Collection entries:
#####
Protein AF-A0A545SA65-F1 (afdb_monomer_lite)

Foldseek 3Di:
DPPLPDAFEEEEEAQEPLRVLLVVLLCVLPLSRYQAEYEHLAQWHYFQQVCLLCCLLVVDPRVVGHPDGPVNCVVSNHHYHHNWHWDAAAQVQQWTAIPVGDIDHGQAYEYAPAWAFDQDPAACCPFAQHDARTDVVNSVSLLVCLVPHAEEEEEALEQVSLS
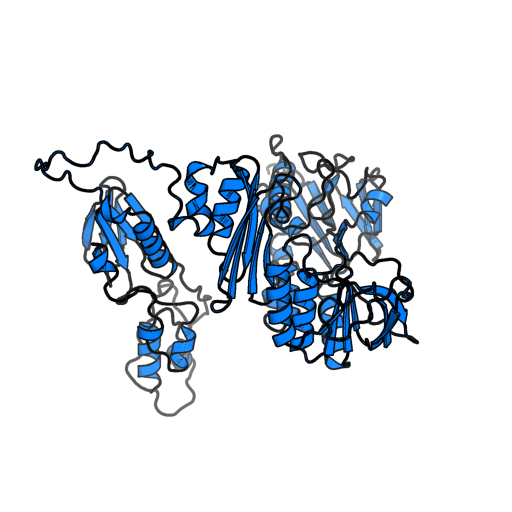NQLSSVSSHHQYEYEHQALFHPVQFDDPVQRVLVVVVSVVSRYHYDYNKAFHHQDDDRHGFKTKIWHDQDPVDDPDDPDDPPDDTDIDIGTHRHYYYRPDIAAPAPRVVNNVWDDDSAQEAEQLQATVRNRYGYAAQRYDYPNDGDPDVVLSSLRSNSNSCVSSVNPPRTDPDDDPDWDQGQRPNKTKTKDARQPQPPQWDWDWDDDVVLSWIKIFIDHPQATGIIMITRDCPQRVVNVVSNVVRPRCVVQVVQVRVHDLRGDPDDPDPDPPPPDDDDDDDDDDAAFEEEEAAFEPQSVVVVVVCVSVVVLVRHAAEYEHLAQDGYFAQVCLVCVVVVDDPVNRDPDDPCVCVVSVHHYHYNWHFDDADPVQQWTATPVGDTDHGPHYHYPHDDADDDPPDVPLDDPPDDRDDDPQQDDDDDPDDDDDSVVVSNVDADDRDVVSVVSVVVRVD

Structure (mmCIF, N/CA/C/O backbone):
data_AF-A0A545SA65-F1
#
_entry.id   AF-A0A545SA65-F1
#
loop_
_atom_site.group_PDB
_atom_site.id
_atom_site.type_symbol
_atom_site.label_atom_id
_atom_site.label_alt_id
_atom_site.label_comp_id
_atom_site.label_asym_id
_atom_site.label_entity_id
_atom_site.label_seq_id
_atom_site.pdbx_PDB_ins_code
_atom_site.Cartn_x
_atom_site.Cartn_y
_atom_site.Cartn_z
_atom_site.occupancy
_atom_site.B_iso_or_equiv
_atom_site.auth_seq_id
_atom_site.auth_comp_id
_atom_site.auth_asym_id
_atom_site.auth_atom_id
_atom_site.pdbx_PDB_model_num
ATOM 1 N N . MET A 1 1 ? -39.501 -15.603 25.870 1.00 40.53 1 MET A N 1
ATOM 2 C CA . MET A 1 1 ? -38.444 -14.652 25.469 1.00 40.53 1 MET A CA 1
ATOM 3 C C . MET A 1 1 ? -37.123 -15.249 25.916 1.00 40.53 1 MET A C 1
ATOM 5 O O . MET A 1 1 ? -36.915 -15.347 27.114 1.00 40.53 1 MET A O 1
ATOM 9 N N . LYS A 1 2 ? -36.313 -15.786 24.993 1.00 40.50 2 LYS A N 1
ATOM 10 C CA . LYS A 1 2 ? -34.945 -16.221 25.317 1.00 40.50 2 LYS A CA 1
ATOM 11 C C . LYS A 1 2 ? -34.132 -14.959 25.614 1.00 40.50 2 LYS A C 1
ATOM 13 O O . LYS A 1 2 ? -34.199 -14.035 24.806 1.00 40.50 2 LYS A O 1
ATOM 18 N N . ASP A 1 3 ? -33.434 -14.923 26.746 1.00 43.12 3 ASP A N 1
ATOM 19 C CA . ASP A 1 3 ? -32.449 -13.887 27.070 1.00 43.12 3 ASP A CA 1
ATOM 20 C C . ASP A 1 3 ? -31.506 -13.718 25.877 1.00 43.12 3 ASP A C 1
ATOM 22 O O . ASP A 1 3 ? -30.729 -14.616 25.544 1.00 43.12 3 ASP A O 1
ATOM 26 N N . ARG A 1 4 ? -31.624 -12.590 25.175 1.00 53.47 4 ARG A N 1
ATOM 27 C CA . ARG A 1 4 ? -30.683 -12.219 24.123 1.00 53.47 4 ARG A CA 1
ATOM 28 C C . ARG A 1 4 ? -29.439 -11.757 24.873 1.00 53.47 4 ARG A C 1
ATOM 30 O O . ARG A 1 4 ? -29.468 -10.687 25.476 1.00 53.47 4 ARG A O 1
ATOM 37 N N . ALA A 1 5 ? -28.407 -12.598 24.928 1.00 63.16 5 ALA A N 1
ATOM 38 C CA . ALA A 1 5 ? -27.134 -12.229 25.538 1.00 63.16 5 ALA A CA 1
ATOM 39 C C . ALA A 1 5 ? -26.707 -10.850 25.002 1.00 63.16 5 ALA A C 1
ATOM 41 O O . ALA A 1 5 ? -26.740 -10.618 23.792 1.00 63.16 5 ALA A O 1
ATOM 42 N N . MET A 1 6 ? -26.399 -9.917 25.906 1.00 82.00 6 MET A N 1
ATOM 43 C CA . MET A 1 6 ? -25.977 -8.561 25.548 1.00 82.00 6 MET A CA 1
ATOM 44 C C . MET A 1 6 ? -24.738 -8.634 24.648 1.00 82.00 6 MET A C 1
ATOM 46 O O . MET A 1 6 ? -23.735 -9.227 25.046 1.00 82.00 6 MET A O 1
ATOM 50 N N . LYS A 1 7 ? -24.810 -8.037 23.449 1.00 91.06 7 LYS A N 1
ATOM 51 C CA . LYS A 1 7 ? -23.665 -7.948 22.531 1.00 91.06 7 LYS A CA 1
ATOM 52 C C . LYS A 1 7 ? -22.521 -7.187 23.209 1.00 91.06 7 LYS A C 1
ATOM 54 O O . LYS A 1 7 ? -22.760 -6.168 23.861 1.00 91.06 7 LYS A O 1
ATOM 59 N N . GLN A 1 8 ? -21.290 -7.662 23.045 1.00 96.62 8 GLN A N 1
ATOM 60 C CA . GLN A 1 8 ? -20.109 -6.953 23.545 1.00 96.62 8 GLN A CA 1
ATOM 61 C C . GLN A 1 8 ? -19.856 -5.692 22.712 1.00 96.62 8 GLN A C 1
ATOM 63 O O . GLN A 1 8 ? -20.129 -5.660 21.516 1.00 96.62 8 GLN A O 1
ATOM 68 N N . ARG A 1 9 ? -19.303 -4.640 23.308 1.00 98.31 9 ARG A N 1
ATOM 69 C CA . ARG A 1 9 ? -18.916 -3.422 22.582 1.00 98.31 9 ARG A CA 1
ATOM 70 C C . ARG A 1 9 ? -17.528 -3.602 21.987 1.00 98.31 9 ARG A C 1
ATOM 72 O O . ARG A 1 9 ? -16.556 -3.750 22.733 1.00 98.31 9 ARG A O 1
ATOM 79 N N . LEU A 1 10 ? -17.439 -3.560 20.664 1.00 98.69 10 LEU A N 1
ATOM 80 C CA . LEU A 1 10 ? -16.177 -3.592 19.935 1.00 98.69 10 LEU A CA 1
ATOM 81 C C . LEU A 1 10 ? -15.942 -2.232 19.289 1.00 98.69 10 LEU A C 1
ATOM 83 O O . LEU A 1 10 ? -16.759 -1.770 18.495 1.00 98.69 10 LEU A O 1
ATOM 87 N N . VAL A 1 11 ? -14.817 -1.605 19.623 1.00 98.88 11 VAL A N 1
ATOM 88 C CA . VAL A 1 11 ? -14.389 -0.369 18.967 1.00 98.88 11 VAL A CA 1
ATOM 89 C C . VAL A 1 11 ? -13.157 -0.636 18.108 1.00 98.88 11 VAL A C 1
ATOM 91 O O . VAL A 1 11 ? -12.195 -1.245 18.571 1.00 98.88 11 VAL A O 1
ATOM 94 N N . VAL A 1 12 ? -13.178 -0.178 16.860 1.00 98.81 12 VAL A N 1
#####
Action item: Nothing in the records should be changed in the copy, but the pictures must be left out.

Task result:
Protein AF-A0A545SA65-F1 (afdb_monomer_lite)

Foldseek 3Di:
DPPLPDAFEEEEEAQEPLRVLLVVLLCVLPLSRYQAEYEHLAQWHYFQQVCLLCCLLVVDPRVVGHPDGPVNCVVSNHHYHHNWHWDAAAQVQQWTAIPVGDIDHGQAYEYAPAWAFDQDPAACCPFAQHDARTDVVNSVSLLVCLVPHAEEEEEALEQVSLS
NQLSSVSSHHQYEYEHQALFHPVQFDDPVQRVLVVVVSVVSRYHYDYNKAFHHQDDDRHGFKTKIWHDQDPVDDPDDPDDPPDDTDIDIGTHRHYYYRPDIAAPAPRVVNNVWDDDSAQEAEQLQATVRNRYGYAAQRYDYPNDGDPDVVLSSLRSNSNSCVSSVNPPRTDPDDDPDWDQGQRPNKTKTKDARQPQPPQWDWDWDDDVVLSWIKIFIDHPQATGIIMITRDCPQRVVNVVSNVVRPRCVVQVVQVRVHDLRGDPDDPDPDPPPPDDDDDDDDDDAAFEEEEAAFEPQSVVVVVVCVSVVVLVRHAAEYEHLAQDGYFAQVCLVCVVVVDDPVNRDPDDPCVCVVSVHHYHYNWHFDDADPVQQWTATPVGDTDHGPHYHYPHDDADDDPPDVPLDDPPDDRDDDPQQDDDDDPDDDDDSVVVSNVDADDRDVVSVVSVVVRVD

Structure (mmCIF, N/CA/C/O backbone):
data_AF-A0A545SA65-F1
#
_entry.id   AF-A0A545SA65-F1
#
loop_
_atom_site.group_PDB
_atom_site.id
_atom_site.type_symbol
_atom_site.label_atom_id
_atom_site.label_alt_id
_atom_site.label_comp_id
_atom_site.label_asym_id
_atom_site.label_entity_id
_atom_site.label_seq_id
_atom_site.pdbx_PDB_ins_code
_atom_site.Cartn_x
_atom_site.Cartn_y
_atom_site.Cartn_z
_atom_site.occupancy
_atom_site.B_iso_or_equiv
_atom_site.auth_seq_id
_atom_site.auth_comp_id
_atom_site.auth_asym_id
_atom_site.auth_atom_id
_atom_site.pdbx_PDB_model_num
ATOM 1 N N . MET A 1 1 ? -39.501 -15.603 25.870 1.00 40.53 1 MET A N 1
ATOM 2 C CA . MET A 1 1 ? -38.444 -14.652 25.469 1.00 40.53 1 MET A CA 1
ATOM 3 C C . MET A 1 1 ? -37.123 -15.249 25.916 1.00 40.53 1 MET A C 1
ATOM 5 O O . MET A 1 1 ? -36.915 -15.347 27.114 1.00 40.53 1 MET A O 1
ATOM 9 N N . LYS A 1 2 ? -36.313 -15.786 24.993 1.00 40.50 2 LYS A N 1
ATOM 10 C CA . LYS A 1 2 ? -34.945 -16.221 25.317 1.00 40.50 2 LYS A CA 1
ATOM 11 C C . LYS A 1 2 ? -34.132 -14.959 25.614 1.00 40.50 2 LYS A C 1
ATOM 13 O O . LYS A 1 2 ? -34.199 -14.035 24.806 1.00 40.50 2 LYS A O 1
ATOM 18 N N . ASP A 1 3 ? -33.434 -14.923 26.746 1.00 43.12 3 ASP A N 1
ATOM 19 C CA . ASP A 1 3 ? -32.449 -13.887 27.070 1.00 43.12 3 ASP A CA 1
ATOM 20 C C . ASP A 1 3 ? -31.506 -13.718 25.877 1.00 43.12 3 ASP A C 1
ATOM 22 O O . ASP A 1 3 ? -30.729 -14.616 25.544 1.00 43.12 3 ASP A O 1
ATOM 26 N N . ARG A 1 4 ? -31.624 -12.590 25.175 1.00 53.47 4 ARG A N 1
ATOM 27 C CA . ARG A 1 4 ? -30.683 -12.219 24.123 1.00 53.47 4 ARG A CA 1
ATOM 28 C C . ARG A 1 4 ? -29.439 -11.757 24.873 1.00 53.47 4 ARG A C 1
ATOM 30 O O . ARG A 1 4 ? -29.468 -10.687 25.476 1.00 53.47 4 ARG A O 1
ATOM 37 N N . ALA A 1 5 ? -28.407 -12.598 24.928 1.00 63.16 5 ALA A N 1
ATOM 38 C CA . ALA A 1 5 ? -27.134 -12.229 25.538 1.00 63.16 5 ALA A CA 1
ATOM 39 C C . ALA A 1 5 ? -26.707 -10.850 25.002 1.00 63.16 5 ALA A C 1
ATOM 41 O O . ALA A 1 5 ? -26.740 -10.618 23.792 1.00 63.16 5 ALA A O 1
ATOM 42 N N . MET A 1 6 ? -26.399 -9.917 25.906 1.00 82.00 6 MET A N 1
ATOM 43 C CA . MET A 1 6 ? -25.977 -8.561 25.548 1.00 82.00 6 MET A CA 1
ATOM 44 C C . MET A 1 6 ? -24.738 -8.634 24.648 1.00 82.00 6 MET A C 1
ATOM 46 O O . MET A 1 6 ? -23.735 -9.227 25.046 1.00 82.00 6 MET A O 1
ATOM 50 N N . LYS A 1 7 ? -24.810 -8.037 23.449 1.00 91.06 7 LYS A N 1
ATOM 51 C CA . LYS A 1 7 ? -23.665 -7.948 22.531 1.00 91.06 7 LYS A CA 1
ATOM 52 C C . LYS A 1 7 ? -22.521 -7.187 23.209 1.00 91.06 7 LYS A C 1
ATOM 54 O O . LYS A 1 7 ? -22.760 -6.168 23.861 1.00 91.06 7 LYS A O 1
ATOM 59 N N . GLN A 1 8 ? -21.290 -7.662 23.045 1.00 96.62 8 GLN A N 1
ATOM 60 C CA . GLN A 1 8 ? -20.109 -6.953 23.545 1.00 96.62 8 GLN A CA 1
ATOM 61 C C . GLN A 1 8 ? -19.856 -5.692 22.712 1.00 96.62 8 GLN A C 1
ATOM 63 O O . GLN A 1 8 ? -20.129 -5.660 21.516 1.00 96.62 8 GLN A O 1
ATOM 68 N N . ARG A 1 9 ? -19.303 -4.640 23.308 1.00 98.31 9 ARG A N 1
ATOM 69 C CA . ARG A 1 9 ? -18.916 -3.422 22.582 1.00 98.31 9 ARG A CA 1
ATOM 70 C C . ARG A 1 9 ? -17.528 -3.602 21.987 1.00 98.31 9 ARG A C 1
ATOM 72 O O . ARG A 1 9 ? -16.556 -3.750 22.733 1.00 98.31 9 ARG A O 1
ATOM 79 N N . LEU A 1 10 ? -17.439 -3.560 20.664 1.00 98.69 10 LEU A N 1
ATOM 80 C CA . LEU A 1 10 ? -16.177 -3.592 19.935 1.00 98.69 10 LEU A CA 1
ATOM 81 C C . LEU A 1 10 ? -15.942 -2.232 19.289 1.00 98.69 10 LEU A C 1
ATOM 83 O O . LEU A 1 10 ? -16.759 -1.770 18.495 1.00 98.69 10 LEU A O 1
ATOM 87 N N . VAL A 1 11 ? -14.817 -1.605 19.623 1.00 98.88 11 VAL A N 1
ATOM 88 C CA . VAL A 1 11 ? -14.389 -0.369 18.967 1.00 98.88 11 VAL A CA 1
ATOM 89 C C . VAL A 1 11 ? -13.157 -0.636 18.108 1.00 98.88 11 VAL A C 1
ATOM 91 O O . VAL A 1 11 ? -12.195 -1.245 18.571 1.00 98.88 11 VAL A O 1
ATOM 94 N N . VAL A 1 12 ? -13.178 -0.178 16.860 1.00 98.81 12 VAL A N 1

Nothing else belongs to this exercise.